Кажется, что каждую линию судьба проводит не без прихоти или безуминки: где хочет и когда хочет. Вдруг они пересекаются, соединяются, складываются в какие-то вразумительные знаки. Мы поражаемся ее логике.

В июле 88–го я оказался в Доме творчества писателей в Малеевке и, сидя на втором этаже охристо — желтого коттеджа, стоявшего рядом с дубом, навалившимся ветвями на ржавевшую крышу, вчитывался в стихи и в «Розу Мира» Даниила Андреева. И он, как я позже узнал, был здесь однажды, в январе 58–го, получив путевку как сын писателя Леонида Андреева. Я готовил к изданию его книгу «Русские боги». А невдалеке от нашего коттеджа, в осанистом доме с колоннами пребывал Вадим Андреевич Сафонов. Он в конце двадцатых учился с Андреевым на Высших государственных литературных курсах, дружил с ним.

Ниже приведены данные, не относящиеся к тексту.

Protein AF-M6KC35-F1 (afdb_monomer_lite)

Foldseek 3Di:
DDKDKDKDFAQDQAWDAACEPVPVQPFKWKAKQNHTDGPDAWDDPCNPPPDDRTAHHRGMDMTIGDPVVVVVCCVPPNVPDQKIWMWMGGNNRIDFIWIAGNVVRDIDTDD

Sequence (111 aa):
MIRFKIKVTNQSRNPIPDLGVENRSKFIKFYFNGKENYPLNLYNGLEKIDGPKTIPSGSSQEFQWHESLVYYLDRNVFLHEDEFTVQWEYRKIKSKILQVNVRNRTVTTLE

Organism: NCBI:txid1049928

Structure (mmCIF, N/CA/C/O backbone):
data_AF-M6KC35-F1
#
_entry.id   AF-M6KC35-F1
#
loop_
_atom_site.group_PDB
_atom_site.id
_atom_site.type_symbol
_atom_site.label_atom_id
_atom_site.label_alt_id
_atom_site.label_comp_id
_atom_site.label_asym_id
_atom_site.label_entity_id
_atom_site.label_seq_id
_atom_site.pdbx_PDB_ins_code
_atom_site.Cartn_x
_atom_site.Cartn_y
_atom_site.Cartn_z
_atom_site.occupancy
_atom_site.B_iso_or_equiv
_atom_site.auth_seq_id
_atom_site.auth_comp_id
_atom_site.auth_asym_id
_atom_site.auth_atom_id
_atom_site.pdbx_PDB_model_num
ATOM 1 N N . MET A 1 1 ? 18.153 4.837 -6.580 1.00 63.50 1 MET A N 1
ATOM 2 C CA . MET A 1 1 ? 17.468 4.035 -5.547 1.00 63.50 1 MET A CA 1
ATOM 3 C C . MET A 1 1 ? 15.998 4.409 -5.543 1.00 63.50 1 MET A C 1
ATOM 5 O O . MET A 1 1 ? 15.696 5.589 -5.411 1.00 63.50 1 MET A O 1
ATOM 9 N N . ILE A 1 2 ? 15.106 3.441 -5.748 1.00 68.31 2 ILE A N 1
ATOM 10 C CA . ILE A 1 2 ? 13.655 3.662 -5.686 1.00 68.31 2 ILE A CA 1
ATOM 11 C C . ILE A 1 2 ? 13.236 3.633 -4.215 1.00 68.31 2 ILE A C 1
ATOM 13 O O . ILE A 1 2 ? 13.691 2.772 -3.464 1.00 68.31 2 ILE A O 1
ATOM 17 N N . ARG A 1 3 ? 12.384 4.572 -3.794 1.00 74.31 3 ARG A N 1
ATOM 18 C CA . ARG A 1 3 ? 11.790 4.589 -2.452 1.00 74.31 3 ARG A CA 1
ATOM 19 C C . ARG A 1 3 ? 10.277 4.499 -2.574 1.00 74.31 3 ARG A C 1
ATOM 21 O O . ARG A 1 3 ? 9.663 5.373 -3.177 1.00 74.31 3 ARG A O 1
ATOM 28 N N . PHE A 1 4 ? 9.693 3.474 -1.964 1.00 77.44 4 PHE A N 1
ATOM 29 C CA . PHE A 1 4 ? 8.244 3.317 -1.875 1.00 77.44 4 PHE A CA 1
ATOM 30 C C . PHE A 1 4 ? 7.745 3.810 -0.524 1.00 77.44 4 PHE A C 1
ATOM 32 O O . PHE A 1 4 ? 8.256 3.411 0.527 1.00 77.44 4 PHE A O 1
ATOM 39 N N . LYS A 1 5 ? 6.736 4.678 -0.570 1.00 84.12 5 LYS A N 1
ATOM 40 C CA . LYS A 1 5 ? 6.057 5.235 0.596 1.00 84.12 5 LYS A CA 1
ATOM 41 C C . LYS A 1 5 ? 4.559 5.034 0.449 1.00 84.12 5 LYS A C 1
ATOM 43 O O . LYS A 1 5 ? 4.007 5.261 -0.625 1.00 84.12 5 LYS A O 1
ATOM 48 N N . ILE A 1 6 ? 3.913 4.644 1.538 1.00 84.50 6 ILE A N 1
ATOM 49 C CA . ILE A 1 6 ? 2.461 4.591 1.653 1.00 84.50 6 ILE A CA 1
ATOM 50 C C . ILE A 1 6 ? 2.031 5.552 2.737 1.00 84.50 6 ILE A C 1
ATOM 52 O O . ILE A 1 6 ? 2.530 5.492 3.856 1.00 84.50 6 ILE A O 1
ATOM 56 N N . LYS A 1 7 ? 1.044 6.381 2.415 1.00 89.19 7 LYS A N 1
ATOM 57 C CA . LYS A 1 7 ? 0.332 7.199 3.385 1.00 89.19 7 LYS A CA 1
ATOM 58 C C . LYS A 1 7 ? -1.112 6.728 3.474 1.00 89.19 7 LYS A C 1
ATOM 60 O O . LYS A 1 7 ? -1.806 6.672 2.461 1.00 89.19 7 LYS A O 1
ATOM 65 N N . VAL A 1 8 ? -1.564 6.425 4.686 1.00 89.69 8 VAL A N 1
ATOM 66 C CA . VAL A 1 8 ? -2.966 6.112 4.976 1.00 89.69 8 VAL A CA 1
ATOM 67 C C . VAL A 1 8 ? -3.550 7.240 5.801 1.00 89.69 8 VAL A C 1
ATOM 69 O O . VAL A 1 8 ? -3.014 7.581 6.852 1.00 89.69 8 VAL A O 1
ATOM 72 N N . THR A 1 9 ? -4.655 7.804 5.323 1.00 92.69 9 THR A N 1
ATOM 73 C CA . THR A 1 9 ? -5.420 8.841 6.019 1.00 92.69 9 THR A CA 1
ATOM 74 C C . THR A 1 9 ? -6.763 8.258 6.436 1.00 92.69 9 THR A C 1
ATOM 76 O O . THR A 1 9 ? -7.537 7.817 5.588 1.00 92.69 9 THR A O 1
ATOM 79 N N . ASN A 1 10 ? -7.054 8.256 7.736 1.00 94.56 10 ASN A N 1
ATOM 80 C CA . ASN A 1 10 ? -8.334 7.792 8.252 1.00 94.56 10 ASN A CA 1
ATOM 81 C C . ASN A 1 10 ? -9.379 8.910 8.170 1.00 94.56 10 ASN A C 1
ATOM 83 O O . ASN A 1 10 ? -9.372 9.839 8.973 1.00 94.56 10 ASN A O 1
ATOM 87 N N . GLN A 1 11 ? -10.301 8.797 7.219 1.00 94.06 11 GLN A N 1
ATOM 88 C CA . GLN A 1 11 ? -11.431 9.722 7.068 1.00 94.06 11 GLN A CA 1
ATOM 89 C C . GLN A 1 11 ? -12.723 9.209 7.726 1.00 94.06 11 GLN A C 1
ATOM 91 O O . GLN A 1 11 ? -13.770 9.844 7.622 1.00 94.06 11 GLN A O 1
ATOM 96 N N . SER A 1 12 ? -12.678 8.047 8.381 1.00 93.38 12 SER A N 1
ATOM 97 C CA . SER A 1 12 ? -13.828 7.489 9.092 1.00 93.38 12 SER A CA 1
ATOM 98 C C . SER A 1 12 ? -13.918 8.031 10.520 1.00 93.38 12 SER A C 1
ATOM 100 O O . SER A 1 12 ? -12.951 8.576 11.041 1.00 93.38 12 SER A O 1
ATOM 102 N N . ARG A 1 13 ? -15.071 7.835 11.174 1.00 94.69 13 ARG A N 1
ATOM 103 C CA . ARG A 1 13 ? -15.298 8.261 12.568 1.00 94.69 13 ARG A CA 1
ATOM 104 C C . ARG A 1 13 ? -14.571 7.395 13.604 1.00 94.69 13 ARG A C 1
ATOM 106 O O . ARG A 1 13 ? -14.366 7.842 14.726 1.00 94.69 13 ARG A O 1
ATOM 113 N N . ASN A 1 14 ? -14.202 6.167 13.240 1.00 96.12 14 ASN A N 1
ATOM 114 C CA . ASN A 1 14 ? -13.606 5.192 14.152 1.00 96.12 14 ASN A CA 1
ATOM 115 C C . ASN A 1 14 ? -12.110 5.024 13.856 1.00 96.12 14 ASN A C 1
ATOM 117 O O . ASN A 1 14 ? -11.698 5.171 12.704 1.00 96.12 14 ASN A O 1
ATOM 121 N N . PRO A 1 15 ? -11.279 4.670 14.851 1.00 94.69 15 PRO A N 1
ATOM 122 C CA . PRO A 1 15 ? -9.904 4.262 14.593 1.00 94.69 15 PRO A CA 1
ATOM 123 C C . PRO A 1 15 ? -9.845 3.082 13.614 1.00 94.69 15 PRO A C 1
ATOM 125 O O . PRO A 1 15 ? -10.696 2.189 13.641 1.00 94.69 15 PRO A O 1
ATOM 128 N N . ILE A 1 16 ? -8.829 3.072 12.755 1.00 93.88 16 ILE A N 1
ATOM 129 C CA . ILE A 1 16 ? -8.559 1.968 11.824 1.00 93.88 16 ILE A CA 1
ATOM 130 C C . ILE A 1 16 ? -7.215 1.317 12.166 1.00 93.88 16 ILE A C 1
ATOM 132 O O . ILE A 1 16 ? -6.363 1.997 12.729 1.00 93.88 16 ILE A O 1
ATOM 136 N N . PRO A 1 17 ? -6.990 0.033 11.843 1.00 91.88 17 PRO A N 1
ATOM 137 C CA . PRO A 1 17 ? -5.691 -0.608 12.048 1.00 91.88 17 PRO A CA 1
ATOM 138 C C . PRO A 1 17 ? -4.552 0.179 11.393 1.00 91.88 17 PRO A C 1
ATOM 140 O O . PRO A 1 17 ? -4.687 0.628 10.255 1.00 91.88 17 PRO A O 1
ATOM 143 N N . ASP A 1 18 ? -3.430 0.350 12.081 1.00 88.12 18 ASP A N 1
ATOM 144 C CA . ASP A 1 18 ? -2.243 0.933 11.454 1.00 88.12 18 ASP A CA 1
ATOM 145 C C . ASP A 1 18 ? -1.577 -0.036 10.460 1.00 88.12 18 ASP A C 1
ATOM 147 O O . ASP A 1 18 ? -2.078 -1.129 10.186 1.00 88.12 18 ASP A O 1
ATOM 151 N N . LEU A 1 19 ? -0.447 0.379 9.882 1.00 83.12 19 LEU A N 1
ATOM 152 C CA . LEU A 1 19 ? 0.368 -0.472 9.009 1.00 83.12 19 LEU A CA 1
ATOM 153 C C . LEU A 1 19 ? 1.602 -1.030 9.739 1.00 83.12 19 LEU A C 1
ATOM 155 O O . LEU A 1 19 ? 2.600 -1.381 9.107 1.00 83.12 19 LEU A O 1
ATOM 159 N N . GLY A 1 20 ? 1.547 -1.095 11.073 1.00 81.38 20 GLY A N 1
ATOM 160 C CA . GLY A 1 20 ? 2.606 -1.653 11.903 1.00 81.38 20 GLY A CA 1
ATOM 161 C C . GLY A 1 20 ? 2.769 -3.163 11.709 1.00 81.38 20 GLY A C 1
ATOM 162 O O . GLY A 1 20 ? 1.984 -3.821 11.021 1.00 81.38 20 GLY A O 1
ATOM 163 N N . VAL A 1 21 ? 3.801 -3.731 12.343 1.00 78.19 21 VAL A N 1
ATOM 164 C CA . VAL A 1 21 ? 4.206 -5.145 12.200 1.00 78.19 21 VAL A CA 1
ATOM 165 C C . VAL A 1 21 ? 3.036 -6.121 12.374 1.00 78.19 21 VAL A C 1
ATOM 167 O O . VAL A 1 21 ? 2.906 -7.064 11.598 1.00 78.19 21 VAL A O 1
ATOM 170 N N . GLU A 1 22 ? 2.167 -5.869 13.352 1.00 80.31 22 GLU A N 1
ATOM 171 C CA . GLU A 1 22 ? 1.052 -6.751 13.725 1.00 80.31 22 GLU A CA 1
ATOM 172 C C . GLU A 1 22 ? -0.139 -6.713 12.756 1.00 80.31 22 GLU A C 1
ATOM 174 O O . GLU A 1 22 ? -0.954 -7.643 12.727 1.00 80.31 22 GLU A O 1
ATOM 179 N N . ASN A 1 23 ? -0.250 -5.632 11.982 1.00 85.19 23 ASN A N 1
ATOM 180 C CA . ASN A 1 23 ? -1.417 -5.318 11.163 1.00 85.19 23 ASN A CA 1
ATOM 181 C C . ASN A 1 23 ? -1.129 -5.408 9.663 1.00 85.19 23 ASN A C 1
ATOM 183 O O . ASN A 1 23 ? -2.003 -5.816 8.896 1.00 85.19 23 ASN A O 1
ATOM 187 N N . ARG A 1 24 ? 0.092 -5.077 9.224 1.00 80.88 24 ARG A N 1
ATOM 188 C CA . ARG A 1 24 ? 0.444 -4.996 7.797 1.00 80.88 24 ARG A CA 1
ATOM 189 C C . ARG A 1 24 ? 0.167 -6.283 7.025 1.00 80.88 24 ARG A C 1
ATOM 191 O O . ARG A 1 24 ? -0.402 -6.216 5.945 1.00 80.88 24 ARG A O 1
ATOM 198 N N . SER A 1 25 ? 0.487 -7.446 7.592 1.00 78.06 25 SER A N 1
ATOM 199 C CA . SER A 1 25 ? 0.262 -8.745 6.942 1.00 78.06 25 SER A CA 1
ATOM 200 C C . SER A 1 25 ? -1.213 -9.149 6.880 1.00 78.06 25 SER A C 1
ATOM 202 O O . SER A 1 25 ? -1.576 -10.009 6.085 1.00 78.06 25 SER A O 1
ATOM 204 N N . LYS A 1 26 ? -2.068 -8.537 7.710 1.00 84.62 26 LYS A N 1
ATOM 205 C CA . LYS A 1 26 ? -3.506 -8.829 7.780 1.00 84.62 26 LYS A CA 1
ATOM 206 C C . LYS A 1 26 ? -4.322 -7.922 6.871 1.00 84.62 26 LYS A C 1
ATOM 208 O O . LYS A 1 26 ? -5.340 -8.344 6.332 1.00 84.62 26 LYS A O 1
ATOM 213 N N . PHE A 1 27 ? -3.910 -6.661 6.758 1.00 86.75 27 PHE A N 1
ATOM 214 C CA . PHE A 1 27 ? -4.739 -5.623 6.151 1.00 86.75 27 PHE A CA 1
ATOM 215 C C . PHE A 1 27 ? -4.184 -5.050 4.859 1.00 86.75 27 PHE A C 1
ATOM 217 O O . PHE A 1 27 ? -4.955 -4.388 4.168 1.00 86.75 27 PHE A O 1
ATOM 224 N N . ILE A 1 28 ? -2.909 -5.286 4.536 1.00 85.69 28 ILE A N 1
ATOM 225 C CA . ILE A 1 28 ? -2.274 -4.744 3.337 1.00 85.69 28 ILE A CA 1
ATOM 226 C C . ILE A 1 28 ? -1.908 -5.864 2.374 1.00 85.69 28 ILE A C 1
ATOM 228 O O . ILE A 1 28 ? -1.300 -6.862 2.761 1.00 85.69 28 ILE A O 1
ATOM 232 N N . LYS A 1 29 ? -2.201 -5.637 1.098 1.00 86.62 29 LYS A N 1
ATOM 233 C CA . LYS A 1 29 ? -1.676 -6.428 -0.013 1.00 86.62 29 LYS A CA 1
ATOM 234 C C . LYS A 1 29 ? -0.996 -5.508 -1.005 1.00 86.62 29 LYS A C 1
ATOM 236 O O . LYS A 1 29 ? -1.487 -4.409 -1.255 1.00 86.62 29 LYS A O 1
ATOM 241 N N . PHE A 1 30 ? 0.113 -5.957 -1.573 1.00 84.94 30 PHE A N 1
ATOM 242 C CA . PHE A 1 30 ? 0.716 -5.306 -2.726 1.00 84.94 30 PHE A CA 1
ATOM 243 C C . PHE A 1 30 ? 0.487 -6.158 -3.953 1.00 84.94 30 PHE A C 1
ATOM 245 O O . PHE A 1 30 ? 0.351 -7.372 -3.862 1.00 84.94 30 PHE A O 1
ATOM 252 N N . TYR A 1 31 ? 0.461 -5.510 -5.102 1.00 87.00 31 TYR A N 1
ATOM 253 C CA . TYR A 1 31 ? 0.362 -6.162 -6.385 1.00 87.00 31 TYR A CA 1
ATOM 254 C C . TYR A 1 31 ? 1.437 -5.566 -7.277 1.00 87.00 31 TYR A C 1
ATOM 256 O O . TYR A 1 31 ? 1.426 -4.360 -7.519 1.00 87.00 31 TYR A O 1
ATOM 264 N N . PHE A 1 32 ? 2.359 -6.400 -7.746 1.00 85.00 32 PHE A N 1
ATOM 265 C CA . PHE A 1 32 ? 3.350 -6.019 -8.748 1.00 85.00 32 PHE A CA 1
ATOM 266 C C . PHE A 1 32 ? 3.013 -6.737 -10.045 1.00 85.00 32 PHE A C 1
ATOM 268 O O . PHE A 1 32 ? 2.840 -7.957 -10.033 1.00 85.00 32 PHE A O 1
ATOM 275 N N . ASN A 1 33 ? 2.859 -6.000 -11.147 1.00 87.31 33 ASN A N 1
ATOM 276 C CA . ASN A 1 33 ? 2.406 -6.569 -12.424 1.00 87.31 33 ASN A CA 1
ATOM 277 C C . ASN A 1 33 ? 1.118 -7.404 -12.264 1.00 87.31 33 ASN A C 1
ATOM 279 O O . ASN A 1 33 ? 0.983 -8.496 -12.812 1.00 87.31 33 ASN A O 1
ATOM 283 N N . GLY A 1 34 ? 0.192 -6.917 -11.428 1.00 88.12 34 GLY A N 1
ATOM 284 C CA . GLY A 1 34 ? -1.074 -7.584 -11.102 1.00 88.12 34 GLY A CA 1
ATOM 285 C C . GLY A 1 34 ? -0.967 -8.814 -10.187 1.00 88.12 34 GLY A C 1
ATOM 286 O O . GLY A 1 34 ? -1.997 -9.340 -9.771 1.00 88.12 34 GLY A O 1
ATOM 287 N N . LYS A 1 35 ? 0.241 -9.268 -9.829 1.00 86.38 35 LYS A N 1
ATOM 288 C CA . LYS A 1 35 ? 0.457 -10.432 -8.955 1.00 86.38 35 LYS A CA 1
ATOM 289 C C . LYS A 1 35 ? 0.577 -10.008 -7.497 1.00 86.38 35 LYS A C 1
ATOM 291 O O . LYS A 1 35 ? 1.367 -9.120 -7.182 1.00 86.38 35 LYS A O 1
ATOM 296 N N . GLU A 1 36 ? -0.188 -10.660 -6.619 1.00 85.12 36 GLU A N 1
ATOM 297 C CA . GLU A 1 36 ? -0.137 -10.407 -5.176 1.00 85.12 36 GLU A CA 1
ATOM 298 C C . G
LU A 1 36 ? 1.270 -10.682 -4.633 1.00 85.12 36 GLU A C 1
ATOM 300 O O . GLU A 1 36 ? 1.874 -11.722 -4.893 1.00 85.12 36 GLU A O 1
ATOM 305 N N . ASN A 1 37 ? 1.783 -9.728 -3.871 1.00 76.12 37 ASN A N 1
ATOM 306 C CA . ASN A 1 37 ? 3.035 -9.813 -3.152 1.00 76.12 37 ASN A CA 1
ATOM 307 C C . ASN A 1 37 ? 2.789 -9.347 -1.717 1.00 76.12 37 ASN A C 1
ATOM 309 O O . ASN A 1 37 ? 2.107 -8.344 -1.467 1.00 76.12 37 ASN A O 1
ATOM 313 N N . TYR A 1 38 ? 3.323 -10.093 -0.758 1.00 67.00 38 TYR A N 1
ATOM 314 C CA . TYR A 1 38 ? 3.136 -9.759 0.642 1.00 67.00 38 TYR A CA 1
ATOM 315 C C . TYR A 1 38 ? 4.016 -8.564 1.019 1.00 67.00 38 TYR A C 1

То, что Сафонову за восемьдесят, догадаться было трудно. Он весело и бойко — не всякий угонится — гулял, и не асфальтовыми малеевскими дорожками, а полями и перелесками, как-то по — агрономски помахивая щегольской декоративной палкой, на которую вовсе не опирался, выпевая нечто оперно — опереточное под запорожского загиба нос. Иногда он останавливался, наклонялся и что-то разглядывал в траве. Седовласый, румяный, прямо держащийся, с красивым живым лицом.

Я должен был с ним познакомиться и познакомился. Несколько раз мы гуляли вместе, и Вадим Андреевич, неизменно вспоминавший, что он биолог, расспрашивал мою жену, тоже биолога и знатока растений, о названиях каких-то редких трав. Было видно, что ему интересно жить, он радуется августовской погоде, тропам, разбегавшимся по разнотравью, разговору.